# REQUIREMENT
Both the line with "ATOM 277 O O" and the line with "ATOM 283 C CA" in the records below must appear in the output, along with every line between them, exactly and with nothing added.

# Items listed in a dataset
——————

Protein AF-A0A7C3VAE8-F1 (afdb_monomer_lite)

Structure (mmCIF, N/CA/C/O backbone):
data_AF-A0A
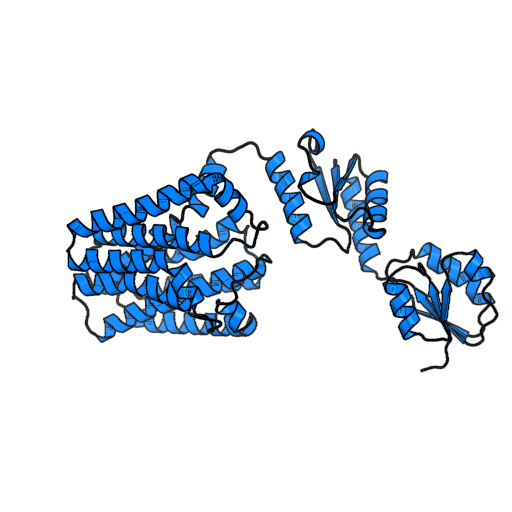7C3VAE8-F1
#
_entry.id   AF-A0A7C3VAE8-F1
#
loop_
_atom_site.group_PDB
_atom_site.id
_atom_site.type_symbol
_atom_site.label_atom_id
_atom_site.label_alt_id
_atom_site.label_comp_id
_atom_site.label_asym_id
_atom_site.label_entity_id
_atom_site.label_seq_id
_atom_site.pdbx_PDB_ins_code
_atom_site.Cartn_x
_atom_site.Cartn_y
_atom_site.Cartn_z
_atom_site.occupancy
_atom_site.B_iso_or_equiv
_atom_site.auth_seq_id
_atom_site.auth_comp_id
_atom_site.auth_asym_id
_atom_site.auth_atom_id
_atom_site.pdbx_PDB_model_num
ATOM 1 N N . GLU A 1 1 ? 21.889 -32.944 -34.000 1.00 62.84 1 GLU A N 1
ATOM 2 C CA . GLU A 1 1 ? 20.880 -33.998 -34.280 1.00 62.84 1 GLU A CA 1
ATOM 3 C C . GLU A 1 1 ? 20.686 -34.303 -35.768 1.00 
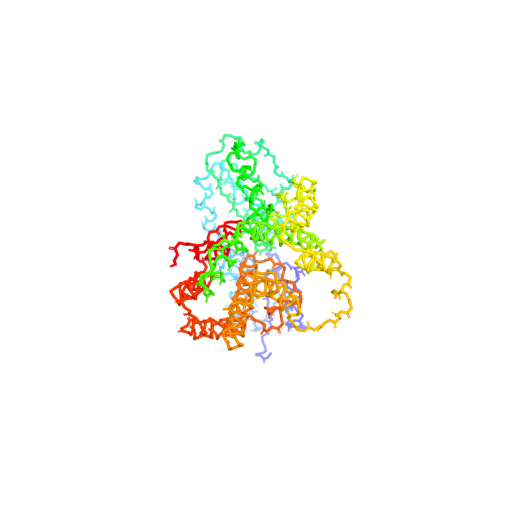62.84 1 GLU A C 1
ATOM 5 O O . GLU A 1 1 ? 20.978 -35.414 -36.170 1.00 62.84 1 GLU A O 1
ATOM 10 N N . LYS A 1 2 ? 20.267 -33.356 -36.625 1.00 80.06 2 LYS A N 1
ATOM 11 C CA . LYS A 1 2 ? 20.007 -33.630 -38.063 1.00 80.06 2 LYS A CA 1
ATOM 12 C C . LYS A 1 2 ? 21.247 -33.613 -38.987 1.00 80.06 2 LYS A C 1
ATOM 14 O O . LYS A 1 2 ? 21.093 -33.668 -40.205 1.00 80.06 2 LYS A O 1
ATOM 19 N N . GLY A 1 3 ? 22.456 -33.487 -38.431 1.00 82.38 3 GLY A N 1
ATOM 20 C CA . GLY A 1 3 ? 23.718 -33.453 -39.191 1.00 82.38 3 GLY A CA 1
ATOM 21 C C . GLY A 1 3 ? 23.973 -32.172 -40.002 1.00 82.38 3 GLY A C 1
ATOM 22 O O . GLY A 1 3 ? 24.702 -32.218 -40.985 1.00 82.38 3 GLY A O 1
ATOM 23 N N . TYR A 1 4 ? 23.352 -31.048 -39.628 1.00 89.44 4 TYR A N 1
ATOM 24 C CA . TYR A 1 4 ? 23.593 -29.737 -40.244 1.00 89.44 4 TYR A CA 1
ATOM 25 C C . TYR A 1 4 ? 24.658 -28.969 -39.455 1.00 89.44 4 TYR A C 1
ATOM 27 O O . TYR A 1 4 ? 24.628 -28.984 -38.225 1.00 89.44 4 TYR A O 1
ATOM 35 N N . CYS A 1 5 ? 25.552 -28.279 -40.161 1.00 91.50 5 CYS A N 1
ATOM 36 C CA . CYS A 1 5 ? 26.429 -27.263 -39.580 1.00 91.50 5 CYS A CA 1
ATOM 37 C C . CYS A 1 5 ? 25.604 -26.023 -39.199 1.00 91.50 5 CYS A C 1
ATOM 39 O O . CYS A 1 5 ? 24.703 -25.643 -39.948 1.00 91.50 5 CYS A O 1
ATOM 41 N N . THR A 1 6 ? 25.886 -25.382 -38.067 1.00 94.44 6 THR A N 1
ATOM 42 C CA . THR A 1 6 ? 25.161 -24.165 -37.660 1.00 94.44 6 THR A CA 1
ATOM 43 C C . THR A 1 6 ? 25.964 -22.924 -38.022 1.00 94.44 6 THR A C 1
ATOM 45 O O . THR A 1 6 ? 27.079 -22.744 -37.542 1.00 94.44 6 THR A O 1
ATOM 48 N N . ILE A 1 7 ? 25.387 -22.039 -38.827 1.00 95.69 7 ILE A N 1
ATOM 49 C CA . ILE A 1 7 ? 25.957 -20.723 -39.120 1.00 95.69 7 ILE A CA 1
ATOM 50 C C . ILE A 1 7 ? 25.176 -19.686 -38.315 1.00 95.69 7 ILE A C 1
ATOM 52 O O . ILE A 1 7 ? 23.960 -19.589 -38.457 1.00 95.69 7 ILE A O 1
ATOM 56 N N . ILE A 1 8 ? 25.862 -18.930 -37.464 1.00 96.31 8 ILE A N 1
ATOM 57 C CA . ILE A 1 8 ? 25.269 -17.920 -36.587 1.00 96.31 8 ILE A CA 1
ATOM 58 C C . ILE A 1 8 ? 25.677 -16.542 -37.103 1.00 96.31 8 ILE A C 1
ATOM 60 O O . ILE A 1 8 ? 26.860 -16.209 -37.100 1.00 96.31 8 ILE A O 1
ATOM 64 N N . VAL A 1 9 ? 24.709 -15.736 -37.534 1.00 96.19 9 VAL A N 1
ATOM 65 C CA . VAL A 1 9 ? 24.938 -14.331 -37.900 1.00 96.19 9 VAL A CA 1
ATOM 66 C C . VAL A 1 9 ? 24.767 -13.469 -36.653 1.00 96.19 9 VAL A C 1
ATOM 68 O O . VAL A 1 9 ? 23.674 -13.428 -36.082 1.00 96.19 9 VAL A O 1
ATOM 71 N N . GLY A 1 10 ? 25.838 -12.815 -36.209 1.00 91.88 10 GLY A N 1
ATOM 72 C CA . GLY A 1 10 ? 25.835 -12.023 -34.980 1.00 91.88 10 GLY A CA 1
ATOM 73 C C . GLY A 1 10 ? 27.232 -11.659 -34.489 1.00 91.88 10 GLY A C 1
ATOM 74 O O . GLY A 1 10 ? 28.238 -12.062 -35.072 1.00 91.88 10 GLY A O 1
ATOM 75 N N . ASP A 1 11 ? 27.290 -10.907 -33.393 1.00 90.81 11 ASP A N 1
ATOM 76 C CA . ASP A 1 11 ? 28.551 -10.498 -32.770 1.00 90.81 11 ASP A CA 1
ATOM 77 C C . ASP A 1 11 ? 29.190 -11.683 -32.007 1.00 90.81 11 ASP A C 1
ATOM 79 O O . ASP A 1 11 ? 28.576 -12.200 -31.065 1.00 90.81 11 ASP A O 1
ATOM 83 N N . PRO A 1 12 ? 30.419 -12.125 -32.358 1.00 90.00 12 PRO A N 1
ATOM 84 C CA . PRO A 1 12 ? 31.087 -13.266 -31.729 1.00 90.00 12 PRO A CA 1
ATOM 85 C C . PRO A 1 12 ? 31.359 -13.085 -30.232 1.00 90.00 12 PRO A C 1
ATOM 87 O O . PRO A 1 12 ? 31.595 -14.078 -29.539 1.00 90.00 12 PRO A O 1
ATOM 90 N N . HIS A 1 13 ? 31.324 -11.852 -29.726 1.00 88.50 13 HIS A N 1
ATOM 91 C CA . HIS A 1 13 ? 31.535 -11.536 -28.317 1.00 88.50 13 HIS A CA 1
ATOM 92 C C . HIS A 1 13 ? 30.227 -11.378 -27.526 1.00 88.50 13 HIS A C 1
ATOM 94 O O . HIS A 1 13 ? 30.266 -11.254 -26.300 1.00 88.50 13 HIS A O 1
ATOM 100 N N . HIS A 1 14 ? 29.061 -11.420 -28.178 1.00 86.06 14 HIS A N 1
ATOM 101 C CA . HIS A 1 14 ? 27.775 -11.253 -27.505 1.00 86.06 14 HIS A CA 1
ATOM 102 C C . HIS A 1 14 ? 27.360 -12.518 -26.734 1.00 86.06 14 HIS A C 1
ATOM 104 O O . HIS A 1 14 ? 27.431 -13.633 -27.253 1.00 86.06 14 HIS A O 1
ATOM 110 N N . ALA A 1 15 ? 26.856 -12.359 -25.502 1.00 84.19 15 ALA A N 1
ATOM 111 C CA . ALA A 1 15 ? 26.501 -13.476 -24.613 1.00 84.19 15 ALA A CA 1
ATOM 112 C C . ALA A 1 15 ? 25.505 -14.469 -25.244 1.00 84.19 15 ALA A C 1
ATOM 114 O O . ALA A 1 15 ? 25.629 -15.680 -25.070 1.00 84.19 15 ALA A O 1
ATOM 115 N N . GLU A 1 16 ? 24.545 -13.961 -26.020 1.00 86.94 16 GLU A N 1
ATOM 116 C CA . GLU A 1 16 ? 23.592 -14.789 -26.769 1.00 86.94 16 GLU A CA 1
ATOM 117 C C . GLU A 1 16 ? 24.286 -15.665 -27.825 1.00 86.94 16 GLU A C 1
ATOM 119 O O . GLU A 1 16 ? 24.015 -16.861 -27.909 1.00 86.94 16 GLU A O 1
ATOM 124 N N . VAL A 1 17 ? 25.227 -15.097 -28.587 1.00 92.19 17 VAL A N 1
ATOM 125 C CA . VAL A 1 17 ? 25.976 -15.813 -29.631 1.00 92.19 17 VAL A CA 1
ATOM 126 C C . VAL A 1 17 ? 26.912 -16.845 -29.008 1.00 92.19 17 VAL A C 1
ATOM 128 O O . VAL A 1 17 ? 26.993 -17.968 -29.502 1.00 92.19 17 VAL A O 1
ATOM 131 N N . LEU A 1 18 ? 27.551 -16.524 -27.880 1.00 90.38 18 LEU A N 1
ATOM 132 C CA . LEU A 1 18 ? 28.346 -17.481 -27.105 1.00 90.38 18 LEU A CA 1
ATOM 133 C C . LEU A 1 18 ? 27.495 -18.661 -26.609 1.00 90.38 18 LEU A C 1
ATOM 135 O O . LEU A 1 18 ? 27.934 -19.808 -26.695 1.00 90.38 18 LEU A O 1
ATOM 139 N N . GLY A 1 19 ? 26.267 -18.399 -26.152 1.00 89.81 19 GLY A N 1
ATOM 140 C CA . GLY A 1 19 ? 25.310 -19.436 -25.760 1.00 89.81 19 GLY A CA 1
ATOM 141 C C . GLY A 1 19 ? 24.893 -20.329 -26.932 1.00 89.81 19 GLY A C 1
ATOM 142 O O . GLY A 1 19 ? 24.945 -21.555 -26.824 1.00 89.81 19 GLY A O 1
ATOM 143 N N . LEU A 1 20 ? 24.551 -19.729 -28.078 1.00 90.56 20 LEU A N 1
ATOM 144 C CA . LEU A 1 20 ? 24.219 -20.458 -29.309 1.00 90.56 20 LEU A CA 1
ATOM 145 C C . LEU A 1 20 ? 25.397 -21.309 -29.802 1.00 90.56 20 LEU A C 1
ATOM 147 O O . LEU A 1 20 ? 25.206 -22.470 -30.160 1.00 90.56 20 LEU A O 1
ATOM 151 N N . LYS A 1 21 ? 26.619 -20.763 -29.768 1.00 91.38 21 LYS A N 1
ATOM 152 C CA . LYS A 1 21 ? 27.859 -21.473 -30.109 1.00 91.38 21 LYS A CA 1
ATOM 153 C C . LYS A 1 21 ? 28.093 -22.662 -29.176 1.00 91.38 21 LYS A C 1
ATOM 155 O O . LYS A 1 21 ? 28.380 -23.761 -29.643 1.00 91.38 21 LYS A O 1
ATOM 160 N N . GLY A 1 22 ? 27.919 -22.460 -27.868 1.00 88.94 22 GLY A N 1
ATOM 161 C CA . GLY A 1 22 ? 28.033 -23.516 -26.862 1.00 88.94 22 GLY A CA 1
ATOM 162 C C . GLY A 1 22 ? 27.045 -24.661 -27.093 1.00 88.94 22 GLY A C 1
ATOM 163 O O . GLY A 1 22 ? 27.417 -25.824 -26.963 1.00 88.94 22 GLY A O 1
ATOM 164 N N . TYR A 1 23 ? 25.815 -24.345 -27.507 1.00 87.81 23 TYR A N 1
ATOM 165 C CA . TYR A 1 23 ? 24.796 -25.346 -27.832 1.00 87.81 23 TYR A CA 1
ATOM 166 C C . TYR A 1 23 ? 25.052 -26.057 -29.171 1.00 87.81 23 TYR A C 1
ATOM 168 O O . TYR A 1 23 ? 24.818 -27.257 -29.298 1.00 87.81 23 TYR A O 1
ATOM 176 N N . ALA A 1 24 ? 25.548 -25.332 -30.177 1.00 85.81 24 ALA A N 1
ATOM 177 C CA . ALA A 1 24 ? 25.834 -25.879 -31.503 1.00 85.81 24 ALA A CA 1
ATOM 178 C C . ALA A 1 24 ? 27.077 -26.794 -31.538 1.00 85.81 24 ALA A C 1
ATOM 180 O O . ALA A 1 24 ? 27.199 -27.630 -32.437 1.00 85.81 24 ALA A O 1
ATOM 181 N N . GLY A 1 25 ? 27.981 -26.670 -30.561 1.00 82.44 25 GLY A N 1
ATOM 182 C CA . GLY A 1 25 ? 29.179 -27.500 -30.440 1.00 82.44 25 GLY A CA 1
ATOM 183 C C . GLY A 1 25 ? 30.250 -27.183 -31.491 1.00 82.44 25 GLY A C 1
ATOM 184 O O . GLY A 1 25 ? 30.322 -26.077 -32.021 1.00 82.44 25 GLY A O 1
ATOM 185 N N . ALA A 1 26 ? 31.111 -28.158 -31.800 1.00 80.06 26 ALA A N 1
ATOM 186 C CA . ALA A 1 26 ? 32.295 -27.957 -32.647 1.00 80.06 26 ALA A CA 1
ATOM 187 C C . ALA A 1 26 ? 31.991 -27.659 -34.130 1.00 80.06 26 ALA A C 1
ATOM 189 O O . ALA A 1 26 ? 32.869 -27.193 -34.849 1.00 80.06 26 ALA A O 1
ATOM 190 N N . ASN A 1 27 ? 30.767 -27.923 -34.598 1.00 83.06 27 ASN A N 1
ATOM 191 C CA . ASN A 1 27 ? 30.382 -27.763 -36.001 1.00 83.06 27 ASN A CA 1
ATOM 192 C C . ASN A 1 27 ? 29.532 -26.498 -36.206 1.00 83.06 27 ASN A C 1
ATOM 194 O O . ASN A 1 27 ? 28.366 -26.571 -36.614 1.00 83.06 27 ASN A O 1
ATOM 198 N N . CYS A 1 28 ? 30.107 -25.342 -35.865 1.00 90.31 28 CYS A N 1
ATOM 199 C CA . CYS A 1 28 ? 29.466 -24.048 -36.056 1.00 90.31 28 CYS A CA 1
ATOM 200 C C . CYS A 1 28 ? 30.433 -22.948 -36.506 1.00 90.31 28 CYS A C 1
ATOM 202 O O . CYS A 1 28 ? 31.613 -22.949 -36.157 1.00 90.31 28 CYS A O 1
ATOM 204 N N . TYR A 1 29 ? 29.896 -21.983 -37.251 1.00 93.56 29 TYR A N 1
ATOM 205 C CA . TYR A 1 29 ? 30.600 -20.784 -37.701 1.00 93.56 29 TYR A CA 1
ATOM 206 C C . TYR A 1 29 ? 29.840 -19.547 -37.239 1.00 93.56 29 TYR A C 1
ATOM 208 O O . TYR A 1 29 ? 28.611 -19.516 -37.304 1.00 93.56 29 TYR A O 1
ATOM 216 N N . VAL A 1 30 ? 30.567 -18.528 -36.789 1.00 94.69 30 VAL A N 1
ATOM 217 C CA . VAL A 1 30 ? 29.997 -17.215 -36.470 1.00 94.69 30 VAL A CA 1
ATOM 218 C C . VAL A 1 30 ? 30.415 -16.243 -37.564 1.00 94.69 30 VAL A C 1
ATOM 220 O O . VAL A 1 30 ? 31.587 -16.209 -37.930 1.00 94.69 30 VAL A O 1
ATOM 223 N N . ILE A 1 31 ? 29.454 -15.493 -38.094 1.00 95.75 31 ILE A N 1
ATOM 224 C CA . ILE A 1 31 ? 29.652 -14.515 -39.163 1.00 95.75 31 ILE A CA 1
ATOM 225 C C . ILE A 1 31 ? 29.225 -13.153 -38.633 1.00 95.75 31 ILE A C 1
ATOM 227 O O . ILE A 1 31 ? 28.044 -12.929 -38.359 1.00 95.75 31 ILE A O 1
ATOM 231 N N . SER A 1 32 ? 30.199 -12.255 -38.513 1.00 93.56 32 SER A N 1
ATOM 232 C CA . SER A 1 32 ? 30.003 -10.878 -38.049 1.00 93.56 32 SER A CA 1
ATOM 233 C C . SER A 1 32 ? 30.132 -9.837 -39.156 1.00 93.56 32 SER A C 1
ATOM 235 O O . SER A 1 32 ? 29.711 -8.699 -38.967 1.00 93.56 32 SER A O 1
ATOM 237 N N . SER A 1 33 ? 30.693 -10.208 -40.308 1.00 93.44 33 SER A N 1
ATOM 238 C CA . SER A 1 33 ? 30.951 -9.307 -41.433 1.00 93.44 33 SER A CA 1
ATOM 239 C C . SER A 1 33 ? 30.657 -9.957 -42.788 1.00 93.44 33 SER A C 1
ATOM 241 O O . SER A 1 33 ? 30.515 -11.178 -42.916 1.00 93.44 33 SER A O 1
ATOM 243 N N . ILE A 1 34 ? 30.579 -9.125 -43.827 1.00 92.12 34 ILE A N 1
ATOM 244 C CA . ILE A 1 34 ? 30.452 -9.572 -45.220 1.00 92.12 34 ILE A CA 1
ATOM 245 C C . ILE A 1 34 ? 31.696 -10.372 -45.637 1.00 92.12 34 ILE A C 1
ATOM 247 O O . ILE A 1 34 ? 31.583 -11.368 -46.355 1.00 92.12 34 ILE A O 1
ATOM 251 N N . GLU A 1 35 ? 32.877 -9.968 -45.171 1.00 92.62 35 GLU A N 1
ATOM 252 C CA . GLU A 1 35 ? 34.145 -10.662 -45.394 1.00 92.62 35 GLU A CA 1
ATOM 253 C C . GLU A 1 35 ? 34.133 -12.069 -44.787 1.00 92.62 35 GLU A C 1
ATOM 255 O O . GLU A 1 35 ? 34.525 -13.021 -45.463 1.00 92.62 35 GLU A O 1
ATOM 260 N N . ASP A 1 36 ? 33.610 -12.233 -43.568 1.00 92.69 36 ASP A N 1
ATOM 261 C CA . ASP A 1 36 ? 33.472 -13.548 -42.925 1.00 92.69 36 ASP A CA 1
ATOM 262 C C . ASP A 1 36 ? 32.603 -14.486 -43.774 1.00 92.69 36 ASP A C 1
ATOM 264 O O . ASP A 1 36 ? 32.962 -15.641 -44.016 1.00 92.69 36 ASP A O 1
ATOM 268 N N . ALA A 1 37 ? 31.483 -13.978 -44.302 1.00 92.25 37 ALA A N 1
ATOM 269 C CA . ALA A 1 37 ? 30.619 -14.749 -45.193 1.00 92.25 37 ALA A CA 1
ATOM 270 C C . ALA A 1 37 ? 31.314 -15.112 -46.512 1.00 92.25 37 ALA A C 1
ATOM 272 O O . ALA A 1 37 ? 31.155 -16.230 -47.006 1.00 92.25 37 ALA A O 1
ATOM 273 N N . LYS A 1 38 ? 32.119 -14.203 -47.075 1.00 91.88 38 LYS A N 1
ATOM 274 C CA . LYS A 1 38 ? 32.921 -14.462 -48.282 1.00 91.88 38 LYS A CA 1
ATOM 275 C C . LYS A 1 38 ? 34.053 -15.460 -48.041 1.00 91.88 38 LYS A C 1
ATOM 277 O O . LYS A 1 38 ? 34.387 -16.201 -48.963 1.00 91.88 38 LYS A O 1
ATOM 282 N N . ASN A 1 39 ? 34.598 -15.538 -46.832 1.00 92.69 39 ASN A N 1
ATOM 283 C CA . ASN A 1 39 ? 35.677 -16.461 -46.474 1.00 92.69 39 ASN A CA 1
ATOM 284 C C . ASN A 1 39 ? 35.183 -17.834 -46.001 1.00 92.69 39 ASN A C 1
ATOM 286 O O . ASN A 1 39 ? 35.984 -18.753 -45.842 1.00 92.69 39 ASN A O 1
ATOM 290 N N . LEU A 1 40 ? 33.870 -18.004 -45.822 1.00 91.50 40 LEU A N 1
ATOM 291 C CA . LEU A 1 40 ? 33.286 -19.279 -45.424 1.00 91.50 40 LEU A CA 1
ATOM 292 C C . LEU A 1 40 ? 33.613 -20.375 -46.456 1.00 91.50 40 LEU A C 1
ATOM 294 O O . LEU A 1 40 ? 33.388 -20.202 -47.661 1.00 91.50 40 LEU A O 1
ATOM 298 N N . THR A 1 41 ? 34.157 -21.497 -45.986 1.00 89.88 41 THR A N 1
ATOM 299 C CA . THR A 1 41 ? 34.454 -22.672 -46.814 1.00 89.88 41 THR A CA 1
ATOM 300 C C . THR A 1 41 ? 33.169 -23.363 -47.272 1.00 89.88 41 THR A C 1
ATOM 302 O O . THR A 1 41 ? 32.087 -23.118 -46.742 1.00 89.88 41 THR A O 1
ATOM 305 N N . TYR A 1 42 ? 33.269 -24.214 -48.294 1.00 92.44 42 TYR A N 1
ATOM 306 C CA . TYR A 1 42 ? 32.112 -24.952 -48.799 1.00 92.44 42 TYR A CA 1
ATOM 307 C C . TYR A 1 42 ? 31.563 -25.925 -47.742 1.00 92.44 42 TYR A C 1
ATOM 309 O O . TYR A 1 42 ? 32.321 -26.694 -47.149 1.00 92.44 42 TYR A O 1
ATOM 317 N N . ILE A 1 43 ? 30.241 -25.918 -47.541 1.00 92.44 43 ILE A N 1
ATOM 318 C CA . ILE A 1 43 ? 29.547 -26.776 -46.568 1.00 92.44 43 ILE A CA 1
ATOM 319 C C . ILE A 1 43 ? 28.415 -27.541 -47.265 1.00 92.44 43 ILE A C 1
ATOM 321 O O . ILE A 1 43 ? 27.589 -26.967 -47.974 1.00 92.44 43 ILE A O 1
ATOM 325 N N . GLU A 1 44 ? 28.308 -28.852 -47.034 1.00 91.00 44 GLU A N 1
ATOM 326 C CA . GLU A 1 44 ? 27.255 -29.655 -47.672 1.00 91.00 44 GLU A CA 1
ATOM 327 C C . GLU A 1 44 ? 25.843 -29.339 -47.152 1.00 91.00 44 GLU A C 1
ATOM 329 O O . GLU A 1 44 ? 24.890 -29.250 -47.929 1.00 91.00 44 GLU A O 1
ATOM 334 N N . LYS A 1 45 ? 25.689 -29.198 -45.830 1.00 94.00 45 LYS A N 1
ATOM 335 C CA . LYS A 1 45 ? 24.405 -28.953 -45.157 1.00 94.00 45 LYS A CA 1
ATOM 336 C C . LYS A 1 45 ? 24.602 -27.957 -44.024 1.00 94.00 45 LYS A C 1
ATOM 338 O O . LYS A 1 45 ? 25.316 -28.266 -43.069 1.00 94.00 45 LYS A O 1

——————

# TASK SOLUTION
ATOM 277 O O . LYS A 1 38 ? 34.387 -16.201 -48.963 1.00 91.88 38 LYS A O 1
ATOM 282 N N . ASN A 1 39 ? 34.598 -15.538 -46.832 1.00 92.69 39 ASN A N 1
ATOM 283 C CA . ASN A 1 39 ? 35.677 -16.461 -46.474 1.00 92.69 39 ASN A CA 1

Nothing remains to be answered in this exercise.